Currently, the stock trades at 398 times earnings and 65 times sales, which many investors would consider excessive. The stock’s inflated multiples have led to significant volatility, making it unsuitable for all investors. For instance, from mid-February to early April, Palantir’s stock dropped 41% without any company-specific news.
Estimates of the market potential for AI diverge significantly, but McKinsey & Company anticipates that generative AI could contribute between $2.6 trillion and $4.4 trillion to the global economy over the next decade. If Palantir can maintain its leadership in AI adoption, its stock price may rise substantially over the next five to ten years. However, investors must be prepared for fluctuations along the way.

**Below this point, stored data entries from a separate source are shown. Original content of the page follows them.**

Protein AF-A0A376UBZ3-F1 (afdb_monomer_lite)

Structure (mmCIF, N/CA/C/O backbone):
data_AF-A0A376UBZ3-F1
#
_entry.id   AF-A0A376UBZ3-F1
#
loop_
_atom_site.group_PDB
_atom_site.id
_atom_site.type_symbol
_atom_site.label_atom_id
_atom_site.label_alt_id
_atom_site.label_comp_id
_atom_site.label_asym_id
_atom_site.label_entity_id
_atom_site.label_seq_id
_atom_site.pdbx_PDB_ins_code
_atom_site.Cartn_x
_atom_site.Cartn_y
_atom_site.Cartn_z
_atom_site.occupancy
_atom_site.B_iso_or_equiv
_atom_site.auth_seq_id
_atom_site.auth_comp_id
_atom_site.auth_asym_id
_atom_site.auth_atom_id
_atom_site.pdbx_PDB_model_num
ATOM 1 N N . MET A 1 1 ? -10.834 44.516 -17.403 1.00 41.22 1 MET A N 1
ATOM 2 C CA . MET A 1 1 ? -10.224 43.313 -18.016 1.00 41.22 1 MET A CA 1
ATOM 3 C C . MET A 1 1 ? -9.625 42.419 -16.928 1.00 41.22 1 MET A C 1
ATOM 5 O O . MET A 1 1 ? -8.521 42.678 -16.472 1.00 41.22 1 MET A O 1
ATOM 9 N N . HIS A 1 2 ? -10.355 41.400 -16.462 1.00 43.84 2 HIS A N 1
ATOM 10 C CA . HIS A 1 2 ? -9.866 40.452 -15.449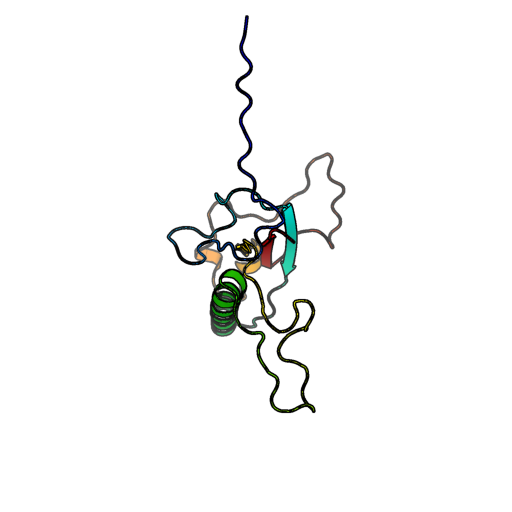 1.00 43.84 2 HIS A CA 1
ATOM 11 C C . HIS A 1 2 ? -9.085 39.315 -16.124 1.00 43.84 2 HIS A C 1
ATOM 13 O O . HIS A 1 2 ? -9.661 38.419 -16.739 1.00 43.84 2 HIS A O 1
ATOM 19 N N . LYS A 1 3 ? -7.753 39.365 -16.029 1.00 44.59 3 LYS A N 1
ATOM 20 C CA . LYS A 1 3 ? -6.843 38.338 -16.550 1.00 44.59 3 LYS A CA 1
ATOM 21 C C . LYS A 1 3 ? -6.999 37.077 -15.685 1.00 44.59 3 LYS A C 1
ATOM 23 O O . LYS A 1 3 ? -6.455 37.016 -14.585 1.00 44.59 3 LYS A O 1
ATOM 28 N N . LYS A 1 4 ? -7.762 36.075 -16.146 1.00 46.16 4 LYS A N 1
ATOM 29 C CA . LYS A 1 4 ? -7.828 34.753 -15.495 1.00 46.16 4 LYS A CA 1
ATOM 30 C C . LYS A 1 4 ? -6.409 34.171 -15.444 1.00 46.16 4 LYS A C 1
ATOM 32 O O . LYS A 1 4 ? -5.868 33.771 -16.474 1.00 46.16 4 LYS A O 1
ATOM 37 N N . ARG A 1 5 ? -5.785 34.139 -14.261 1.00 48.81 5 ARG A N 1
ATOM 38 C CA . ARG A 1 5 ? -4.543 33.387 -14.032 1.00 48.81 5 ARG A CA 1
ATOM 39 C C . ARG A 1 5 ? -4.868 31.908 -14.232 1.00 48.81 5 ARG A C 1
ATOM 41 O O . ARG A 1 5 ? -5.524 31.292 -13.400 1.00 48.81 5 ARG A O 1
ATOM 48 N N . LYS A 1 6 ? -4.453 31.352 -15.371 1.00 50.19 6 LYS A N 1
ATOM 49 C CA . LYS A 1 6 ? -4.504 29.914 -15.643 1.00 50.19 6 LYS A CA 1
ATOM 50 C C . LYS A 1 6 ? -3.531 29.261 -14.657 1.00 50.19 6 LYS A C 1
ATOM 52 O O . LYS A 1 6 ? -2.323 29.320 -14.871 1.00 50.19 6 LYS A O 1
ATOM 57 N N . VAL A 1 7 ? -4.036 28.721 -13.548 1.00 53.22 7 VAL A N 1
ATOM 58 C CA . VAL A 1 7 ? -3.237 27.876 -12.653 1.00 53.22 7 VAL A CA 1
ATOM 59 C C . VAL A 1 7 ? -2.793 26.686 -13.499 1.00 53.22 7 VAL A C 1
ATOM 61 O O . VAL A 1 7 ? -3.610 25.838 -13.861 1.00 53.22 7 VAL A O 1
ATOM 64 N N . ARG A 1 8 ? -1.527 26.665 -13.926 1.00 53.97 8 ARG A N 1
ATOM 65 C CA . ARG A 1 8 ? -0.956 25.487 -14.579 1.00 53.97 8 ARG A CA 1
ATOM 66 C C . ARG A 1 8 ? -0.932 24.394 -13.514 1.00 53.97 8 ARG A C 1
ATOM 68 O O . ARG A 1 8 ? -0.161 24.494 -12.568 1.00 53.97 8 ARG A O 1
ATOM 75 N N . ARG A 1 9 ? -1.808 23.391 -13.635 1.00 59.78 9 ARG A N 1
ATOM 76 C CA . ARG A 1 9 ? -1.688 22.161 -12.844 1.00 59.78 9 ARG A CA 1
ATOM 77 C C . ARG A 1 9 ? -0.348 21.535 -13.211 1.00 59.78 9 ARG A C 1
ATOM 79 O O . ARG A 1 9 ? -0.167 21.144 -14.362 1.00 59.78 9 ARG A O 1
ATOM 86 N N . VAL A 1 10 ? 0.580 21.504 -12.261 1.00 68.00 10 VAL A N 1
ATOM 87 C CA . VAL A 1 10 ? 1.798 20.705 -12.389 1.00 68.00 10 VAL A CA 1
ATOM 88 C C . VAL A 1 10 ? 1.333 19.251 -12.362 1.00 68.00 10 VAL A C 1
ATOM 90 O O . VAL A 1 10 ? 0.722 18.818 -11.389 1.00 68.00 10 VAL A O 1
ATOM 93 N N . ARG A 1 11 ? 1.507 18.550 -13.477 1.00 73.44 11 ARG A N 1
ATOM 94 C CA . ARG A 1 11 ? 1.274 17.111 -13.623 1.00 73.44 11 ARG A CA 1
ATOM 95 C C . ARG A 1 11 ? 2.537 16.513 -14.205 1.00 73.44 11 ARG A C 1
ATOM 97 O O . ARG A 1 11 ? 3.212 17.192 -14.983 1.00 73.44 11 ARG A O 1
ATOM 104 N N . PHE A 1 12 ? 2.829 15.277 -13.835 1.00 81.12 12 PHE A N 1
ATOM 105 C CA . PHE A 1 12 ? 3.932 14.551 -14.445 1.00 81.12 12 PHE A CA 1
ATOM 106 C C . PHE A 1 12 ? 3.616 14.204 -15.899 1.00 81.12 12 PHE A C 1
ATOM 108 O O . PHE A 1 12 ? 2.450 14.088 -16.291 1.00 81.12 12 PHE A O 1
ATOM 115 N N . HIS A 1 13 ? 4.667 14.118 -16.711 1.00 79.94 13 HIS A N 1
ATOM 116 C CA . HIS A 1 13 ? 4.537 13.701 -18.098 1.00 79.94 13 HIS A CA 1
ATOM 117 C C . HIS A 1 13 ? 4.457 12.167 -18.149 1.00 79.94 13 HIS A C 1
ATOM 119 O O . HIS A 1 13 ? 5.310 11.529 -17.536 1.00 79.94 13 HIS A O 1
ATOM 125 N N . PRO A 1 14 ? 3.499 11.559 -18.876 1.00 74.88 14 PRO A N 1
ATOM 126 C CA . PRO A 1 14 ? 3.345 10.102 -18.896 1.00 74.88 14 PRO A CA 1
ATOM 127 C C . PRO A 1 14 ? 4.595 9.346 -19.375 1.00 74.88 14 PRO A C 1
ATOM 129 O O . PRO A 1 14 ? 4.895 8.267 -18.889 1.00 74.88 14 PRO A O 1
ATOM 132 N N . ASP A 1 15 ? 5.369 9.949 -20.281 1.00 81.31 15 ASP A N 1
ATOM 133 C CA . ASP A 1 15 ? 6.570 9.320 -20.856 1.00 81.31 15 ASP A CA 1
ATOM 134 C C . ASP A 1 15 ? 7.809 9.365 -19.936 1.00 81.31 15 ASP A C 1
ATOM 136 O O . ASP A 1 15 ? 8.905 8.952 -20.322 1.00 81.31 15 ASP A O 1
ATOM 140 N N . ALA A 1 16 ? 7.672 9.876 -18.710 1.00 88.94 16 ALA A N 1
ATOM 141 C CA . ALA A 1 16 ? 8.773 10.073 -17.775 1.00 88.94 16 ALA A CA 1
ATOM 142 C C . ALA A 1 16 ? 9.147 8.796 -16.991 1.00 88.94 16 ALA A C 1
ATOM 144 O O . ALA A 1 16 ? 9.280 8.810 -15.767 1.00 88.94 16 ALA A O 1
ATOM 145 N N . ARG A 1 17 ? 9.377 7.689 -17.712 1.00 93.50 17 ARG A N 1
ATOM 146 C CA . ARG A 1 17 ? 9.569 6.330 -17.162 1.00 93.50 17 ARG A CA 1
ATOM 147 C C . ARG A 1 17 ? 10.651 6.213 -16.082 1.00 93.50 17 ARG A C 1
ATOM 149 O O . ARG A 1 17 ? 10.568 5.375 -15.189 1.00 93.50 17 ARG A O 1
ATOM 156 N N . ASN A 1 18 ? 11.695 7.033 -16.167 1.00 96.19 18 ASN A N 1
ATOM 157 C CA . ASN A 1 18 ? 12.849 6.956 -15.267 1.00 96.19 18 ASN A CA 1
ATOM 158 C C . ASN A 1 18 ? 12.799 7.972 -14.113 1.00 96.19 18 ASN A C 1
ATOM 160 O O . ASN A 1 18 ? 13.728 7.999 -13.303 1.00 96.19 18 ASN A O 1
ATOM 164 N N . GLU A 1 19 ? 11.760 8.807 -14.030 1.00 97.44 19 GLU A N 1
ATOM 165 C CA . GLU A 1 19 ? 11.607 9.749 -12.921 1.00 97.44 19 GLU A CA 1
ATOM 166 C C . GLU A 1 19 ? 11.227 9.027 -11.623 1.00 97.44 19 GLU A C 1
ATOM 168 O O . GLU A 1 19 ? 10.521 8.016 -11.620 1.00 97.44 19 GLU A O 1
ATOM 173 N N . LYS A 1 20 ? 11.730 9.555 -10.505 1.00 98.19 20 LYS A N 1
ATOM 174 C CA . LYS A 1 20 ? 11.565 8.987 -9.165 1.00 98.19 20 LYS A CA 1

Given its growth history, Palantir shareholders should be ready for a potentially volatile journey ahead. For those considering investment, it may be prudent to buy during significant declines or implement a dollar-cost averaging strategy.
Investment Considerations
Before making an investment in Palantir Technologies, it’s important to take note of the following:
Past performance does not guarantee future results. Always conduct thorough research or consult with a financial advisor before investing.
Investors are urged to assess their risk tolerance relative to Palantir’s high valuation and market dynamics before proceeding with any purchase.
The views and opinions expressed herein are the views and opinions of the author and do not necessarily reflect those of Nasdaq, Inc.